#### RECORDS TO PROCESS:
• • • • • • •

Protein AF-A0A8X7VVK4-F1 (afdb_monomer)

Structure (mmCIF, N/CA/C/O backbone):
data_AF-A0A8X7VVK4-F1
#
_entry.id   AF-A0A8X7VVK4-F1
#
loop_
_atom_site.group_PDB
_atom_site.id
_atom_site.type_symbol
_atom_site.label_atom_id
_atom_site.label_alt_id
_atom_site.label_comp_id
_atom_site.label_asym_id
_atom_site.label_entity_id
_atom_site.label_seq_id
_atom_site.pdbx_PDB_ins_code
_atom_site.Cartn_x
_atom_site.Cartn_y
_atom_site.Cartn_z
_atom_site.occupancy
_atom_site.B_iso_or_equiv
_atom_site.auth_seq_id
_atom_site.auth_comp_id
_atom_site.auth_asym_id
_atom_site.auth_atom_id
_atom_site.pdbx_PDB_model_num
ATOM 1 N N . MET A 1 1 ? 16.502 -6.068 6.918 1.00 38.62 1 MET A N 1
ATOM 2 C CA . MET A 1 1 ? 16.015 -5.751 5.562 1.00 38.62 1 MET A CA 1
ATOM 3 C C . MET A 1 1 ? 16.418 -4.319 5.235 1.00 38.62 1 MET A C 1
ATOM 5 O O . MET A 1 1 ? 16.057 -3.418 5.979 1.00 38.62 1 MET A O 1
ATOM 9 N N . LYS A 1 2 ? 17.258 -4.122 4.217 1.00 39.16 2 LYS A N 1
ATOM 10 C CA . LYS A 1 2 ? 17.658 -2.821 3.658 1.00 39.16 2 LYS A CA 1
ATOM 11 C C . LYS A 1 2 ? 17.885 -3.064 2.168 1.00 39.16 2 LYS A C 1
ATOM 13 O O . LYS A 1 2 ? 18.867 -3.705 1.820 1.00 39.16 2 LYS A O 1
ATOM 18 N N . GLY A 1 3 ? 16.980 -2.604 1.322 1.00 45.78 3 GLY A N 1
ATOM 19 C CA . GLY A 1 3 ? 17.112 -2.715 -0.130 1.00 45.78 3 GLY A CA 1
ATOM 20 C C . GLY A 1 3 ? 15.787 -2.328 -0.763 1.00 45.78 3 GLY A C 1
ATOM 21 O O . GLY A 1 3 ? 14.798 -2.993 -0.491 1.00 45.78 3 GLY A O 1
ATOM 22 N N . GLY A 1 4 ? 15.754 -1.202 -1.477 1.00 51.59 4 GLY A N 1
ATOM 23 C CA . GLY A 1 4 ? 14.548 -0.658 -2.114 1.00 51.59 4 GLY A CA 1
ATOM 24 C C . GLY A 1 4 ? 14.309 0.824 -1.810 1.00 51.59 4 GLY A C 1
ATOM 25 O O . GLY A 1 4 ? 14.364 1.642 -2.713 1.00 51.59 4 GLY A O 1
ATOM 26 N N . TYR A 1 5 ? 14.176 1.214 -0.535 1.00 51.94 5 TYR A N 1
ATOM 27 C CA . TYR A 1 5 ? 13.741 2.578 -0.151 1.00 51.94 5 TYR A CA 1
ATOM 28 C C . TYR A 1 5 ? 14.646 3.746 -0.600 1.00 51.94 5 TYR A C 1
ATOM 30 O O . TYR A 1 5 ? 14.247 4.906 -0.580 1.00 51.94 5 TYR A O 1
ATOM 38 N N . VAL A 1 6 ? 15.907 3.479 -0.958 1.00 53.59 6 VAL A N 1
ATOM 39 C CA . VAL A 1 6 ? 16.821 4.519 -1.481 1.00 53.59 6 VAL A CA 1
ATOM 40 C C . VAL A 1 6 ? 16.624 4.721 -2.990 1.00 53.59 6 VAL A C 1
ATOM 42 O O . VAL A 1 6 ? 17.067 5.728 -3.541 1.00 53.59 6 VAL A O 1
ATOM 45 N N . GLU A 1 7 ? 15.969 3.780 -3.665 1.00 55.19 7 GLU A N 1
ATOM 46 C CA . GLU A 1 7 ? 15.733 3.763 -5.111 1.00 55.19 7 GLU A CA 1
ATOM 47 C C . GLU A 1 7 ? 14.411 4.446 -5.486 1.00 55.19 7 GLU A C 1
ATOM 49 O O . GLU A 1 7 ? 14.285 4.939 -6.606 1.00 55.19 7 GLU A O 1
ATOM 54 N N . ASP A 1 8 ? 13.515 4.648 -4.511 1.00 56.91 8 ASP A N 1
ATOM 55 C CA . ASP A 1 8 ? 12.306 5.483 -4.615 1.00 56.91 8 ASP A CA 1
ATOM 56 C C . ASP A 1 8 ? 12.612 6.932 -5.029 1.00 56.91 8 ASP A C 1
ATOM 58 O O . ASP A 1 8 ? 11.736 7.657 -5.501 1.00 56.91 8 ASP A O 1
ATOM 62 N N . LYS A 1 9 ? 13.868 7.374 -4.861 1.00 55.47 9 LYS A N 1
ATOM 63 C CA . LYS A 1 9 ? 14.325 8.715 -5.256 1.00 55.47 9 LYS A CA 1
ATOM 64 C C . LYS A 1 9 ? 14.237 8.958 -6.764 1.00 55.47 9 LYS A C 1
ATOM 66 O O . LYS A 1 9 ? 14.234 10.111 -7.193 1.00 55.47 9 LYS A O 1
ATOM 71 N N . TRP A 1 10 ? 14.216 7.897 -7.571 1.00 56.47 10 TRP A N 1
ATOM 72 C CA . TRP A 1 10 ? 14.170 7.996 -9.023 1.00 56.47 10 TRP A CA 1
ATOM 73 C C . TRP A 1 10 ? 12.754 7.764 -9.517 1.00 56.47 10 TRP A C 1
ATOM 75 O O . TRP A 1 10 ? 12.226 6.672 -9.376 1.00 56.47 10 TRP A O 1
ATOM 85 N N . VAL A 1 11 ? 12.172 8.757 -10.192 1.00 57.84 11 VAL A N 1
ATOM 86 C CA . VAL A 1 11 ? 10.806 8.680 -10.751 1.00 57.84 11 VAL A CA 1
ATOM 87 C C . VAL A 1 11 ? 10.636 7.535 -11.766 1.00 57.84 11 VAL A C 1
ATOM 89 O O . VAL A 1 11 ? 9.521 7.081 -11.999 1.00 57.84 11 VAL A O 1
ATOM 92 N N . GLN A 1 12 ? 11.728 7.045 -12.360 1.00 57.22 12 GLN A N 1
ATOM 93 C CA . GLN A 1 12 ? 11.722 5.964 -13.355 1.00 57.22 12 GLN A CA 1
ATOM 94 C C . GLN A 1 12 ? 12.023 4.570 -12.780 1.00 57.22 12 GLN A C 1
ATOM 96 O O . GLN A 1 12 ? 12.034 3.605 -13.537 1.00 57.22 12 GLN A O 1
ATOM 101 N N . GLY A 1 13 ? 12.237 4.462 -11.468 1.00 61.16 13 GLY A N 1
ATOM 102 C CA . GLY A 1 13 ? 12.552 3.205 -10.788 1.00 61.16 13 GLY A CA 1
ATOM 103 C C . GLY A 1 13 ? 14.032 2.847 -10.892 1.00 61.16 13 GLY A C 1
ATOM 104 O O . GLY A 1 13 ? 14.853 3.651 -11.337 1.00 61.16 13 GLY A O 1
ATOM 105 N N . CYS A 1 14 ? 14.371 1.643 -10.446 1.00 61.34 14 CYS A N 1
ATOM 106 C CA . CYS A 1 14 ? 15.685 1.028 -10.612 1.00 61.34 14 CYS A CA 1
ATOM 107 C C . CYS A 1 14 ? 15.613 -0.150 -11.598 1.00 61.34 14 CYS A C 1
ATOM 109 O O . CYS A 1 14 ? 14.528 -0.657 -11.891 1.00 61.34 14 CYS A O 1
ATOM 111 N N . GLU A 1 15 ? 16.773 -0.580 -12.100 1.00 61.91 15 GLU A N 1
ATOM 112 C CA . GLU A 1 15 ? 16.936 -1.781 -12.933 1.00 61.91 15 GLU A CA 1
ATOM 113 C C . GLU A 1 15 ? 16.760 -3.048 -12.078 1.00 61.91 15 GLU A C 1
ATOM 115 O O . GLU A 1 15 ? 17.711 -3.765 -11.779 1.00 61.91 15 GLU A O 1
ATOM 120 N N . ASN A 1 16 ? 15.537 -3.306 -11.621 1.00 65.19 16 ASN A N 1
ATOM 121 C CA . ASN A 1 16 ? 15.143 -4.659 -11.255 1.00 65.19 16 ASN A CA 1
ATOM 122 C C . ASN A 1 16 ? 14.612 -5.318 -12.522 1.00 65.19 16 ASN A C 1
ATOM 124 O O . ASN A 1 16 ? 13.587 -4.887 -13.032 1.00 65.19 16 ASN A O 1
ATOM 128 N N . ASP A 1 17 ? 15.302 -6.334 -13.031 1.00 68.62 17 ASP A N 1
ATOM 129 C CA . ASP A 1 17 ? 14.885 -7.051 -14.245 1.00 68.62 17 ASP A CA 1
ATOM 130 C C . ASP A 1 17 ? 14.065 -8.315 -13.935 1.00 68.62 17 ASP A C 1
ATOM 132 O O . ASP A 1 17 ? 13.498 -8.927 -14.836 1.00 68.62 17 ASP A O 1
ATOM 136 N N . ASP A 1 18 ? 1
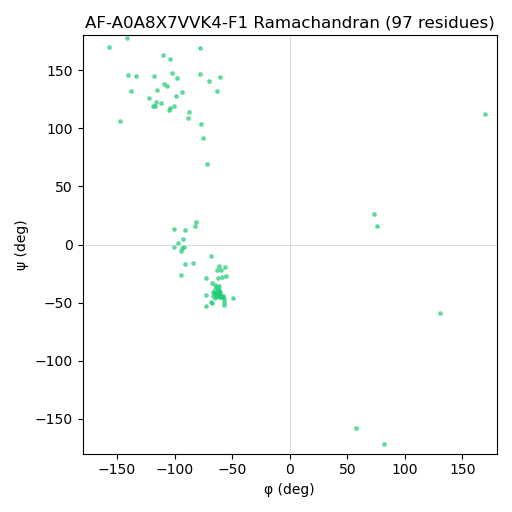3.928 -8.684 -12.659 1.00 79.81 18 ASP A N 1
ATOM 137 C CA . ASP A 1 18 ? 13.276 -9.925 -12.214 1.00 79.81 18 ASP A CA 1
ATOM 138 C C . ASP A 1 18 ? 11.737 -9.846 -12.130 1.00 79.81 18 ASP A C 1
ATOM 140 O O . ASP A 1 18 ? 11.091 -10.709 -11.535 1.00 79.81 18 ASP A O 1
ATOM 144 N N . TRP A 1 19 ? 11.110 -8.843 -12.756 1.00 84.
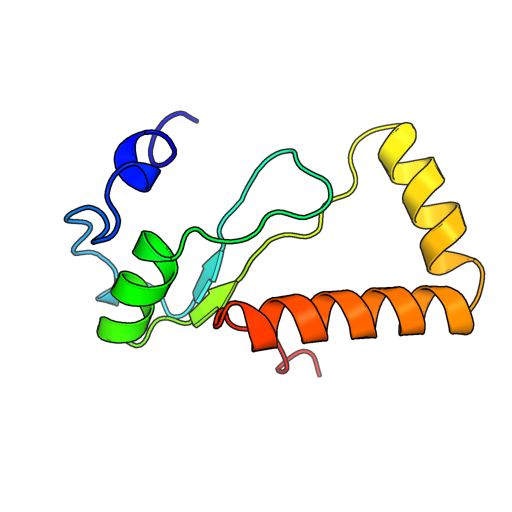31 19 TRP A N 1
ATOM 145 C CA . TRP A 1 19 ? 9.646 -8.694 -12.780 1.00 84.31 19 TRP A CA 1
ATOM 146 C C . TRP A 1 19 ? 8.922 -9.891 -13.401 1.00 84.31 19 TRP A C 1
ATOM 148 O O . TRP A 1 19 ? 7.800 -10.192 -13.018 1.00 84.31 19 TRP A O 1
ATOM 158 N N . TYR A 1 20 ? 9.570 -10.615 -14.316 1.00 83.44 20 TYR A N 1
ATOM 159 C CA . TYR A 1 20 ? 9.006 -11.814 -14.948 1.00 83.44 20 TYR A CA 1
ATOM 160 C C . TYR A 1 20 ? 8.839 -13.004 -13.986 1.00 83.44 20 TYR A C 1
ATOM 162 O O . TYR A 1 20 ? 8.246 -14.012 -14.366 1.00 83.44 20 TYR A O 1
ATOM 170 N N . LEU A 1 21 ? 9.381 -12.9
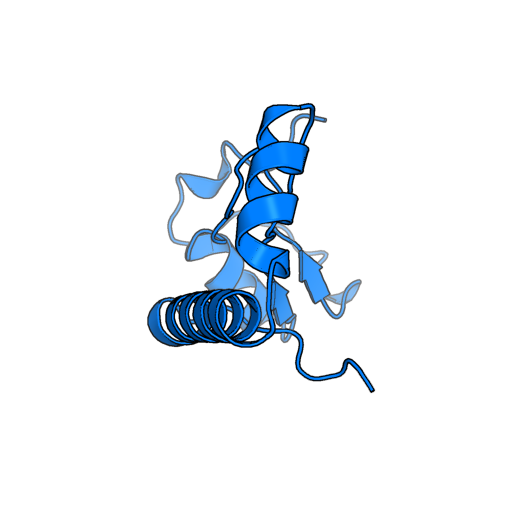22 -12.766 1.00 87.75 21 LEU A N 1
ATOM 171 C CA . LEU A 1 21 ? 9.262 -13.960 -11.740 1.00 87.75 21 LEU A CA 1
ATOM 172 C C . LEU A 1 21 ? 8.063 -13.753 -10.804 1.00 87.75 21 LEU A C 1
ATOM 174 O O . LEU A 1 21 ? 7.866 -14.568 -9.901 1.00 87.75 21 LEU A O 1
ATOM 178 N N . MET A 1 22 ? 7.288 -12.677 -10.973 1.00 86.38 22 MET A N 1
ATOM 179 C CA . MET A 1 22 ? 6.187 -12.336 -10.074 1.00 86.38 22 MET A CA 1
ATOM 180 C C . MET A 1 22 ? 4.968 -11.802 -10.824 1.00 86.38 22 MET A C 1
ATOM 182 O O . MET A 1 22 ? 5.096 -11.072 -11.798 1.00 86.38 22 MET A O 1
ATOM 186 N N . ASP A 1 23 ? 3.779 -12.108 -10.311 1.00 86.38 23 ASP A N 1
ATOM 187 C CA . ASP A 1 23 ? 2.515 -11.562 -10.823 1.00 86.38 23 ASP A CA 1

• • • • • • •

#### TASK STATEMENT:
In the listing above, find the line with "ATOM 89 O O" and the line with "ATOM 112 C CA", then reproduce both and every line between them exactly.

#### FINAL ANSWER:
ATOM 89 O O . VAL A 1 11 ? 9.521 7.081 -11.999 1.00 57.84 11 VAL A O 1
ATOM 92 N N . GLN A 1 12 ? 11.728 7.045 -12.360 1.00 57.22 12 GLN A N 1
ATOM 93 C CA . GLN A 1 12 ? 11.722 5.964 -13.355 1.00 57.22 12 GLN A CA 1
ATOM 94 C C . GLN A 1 12 ? 12.023 4.570 -12.780 1.00 57.22 12 GLN A C 1
ATOM 96 O O . GLN A 1 12 ? 12.034 3.605 -13.537 1.00 57.22 12 GLN A O 1
ATOM 101 N N . GLY A 1 13 ? 12.237 4.462 -11.468 1.00 61.16 13 GLY A N 1
ATOM 102 C CA . GLY A 1 13 ? 12.552 3.205 -10.788 1.00 61.16 13 GLY A CA 1
ATOM 103 C C . GLY A 1 13 ? 14.032 2.847 -10.892 1.00 61.16 13 GLY A C 1
ATOM 104 O O . GLY A 1 13 ? 14.853 3.651 -11.337 1.00 61.16 13 GLY A O 1
ATOM 105 N N . CYS A 1 14 ? 14.371 1.643 -10.446 1.00 61.34 14 CYS A N 1
ATOM 106 C CA . CYS A 1 14 ? 15.685 1.028 -10.612 1.00 61.34 14 CYS A CA 1
ATOM 107 C C . CYS A 1 14 ? 15.613 -0.150 -11.598 1.00 61.34 14 CYS A C 1
ATOM 109 O O . CYS A 1 14 ? 14.528 -0.657 -11.891 1.00 61.34 14 CYS A O 1
ATOM 111 N N . GLU A 1 15 ? 16.773 -0.580 -12.100 1.00 61.91 15 GLU A N 1
ATOM 112 C CA . GLU A 1 15 ? 16.936 -1.781 -12.933 1.00 61.91 15 GLU A CA 1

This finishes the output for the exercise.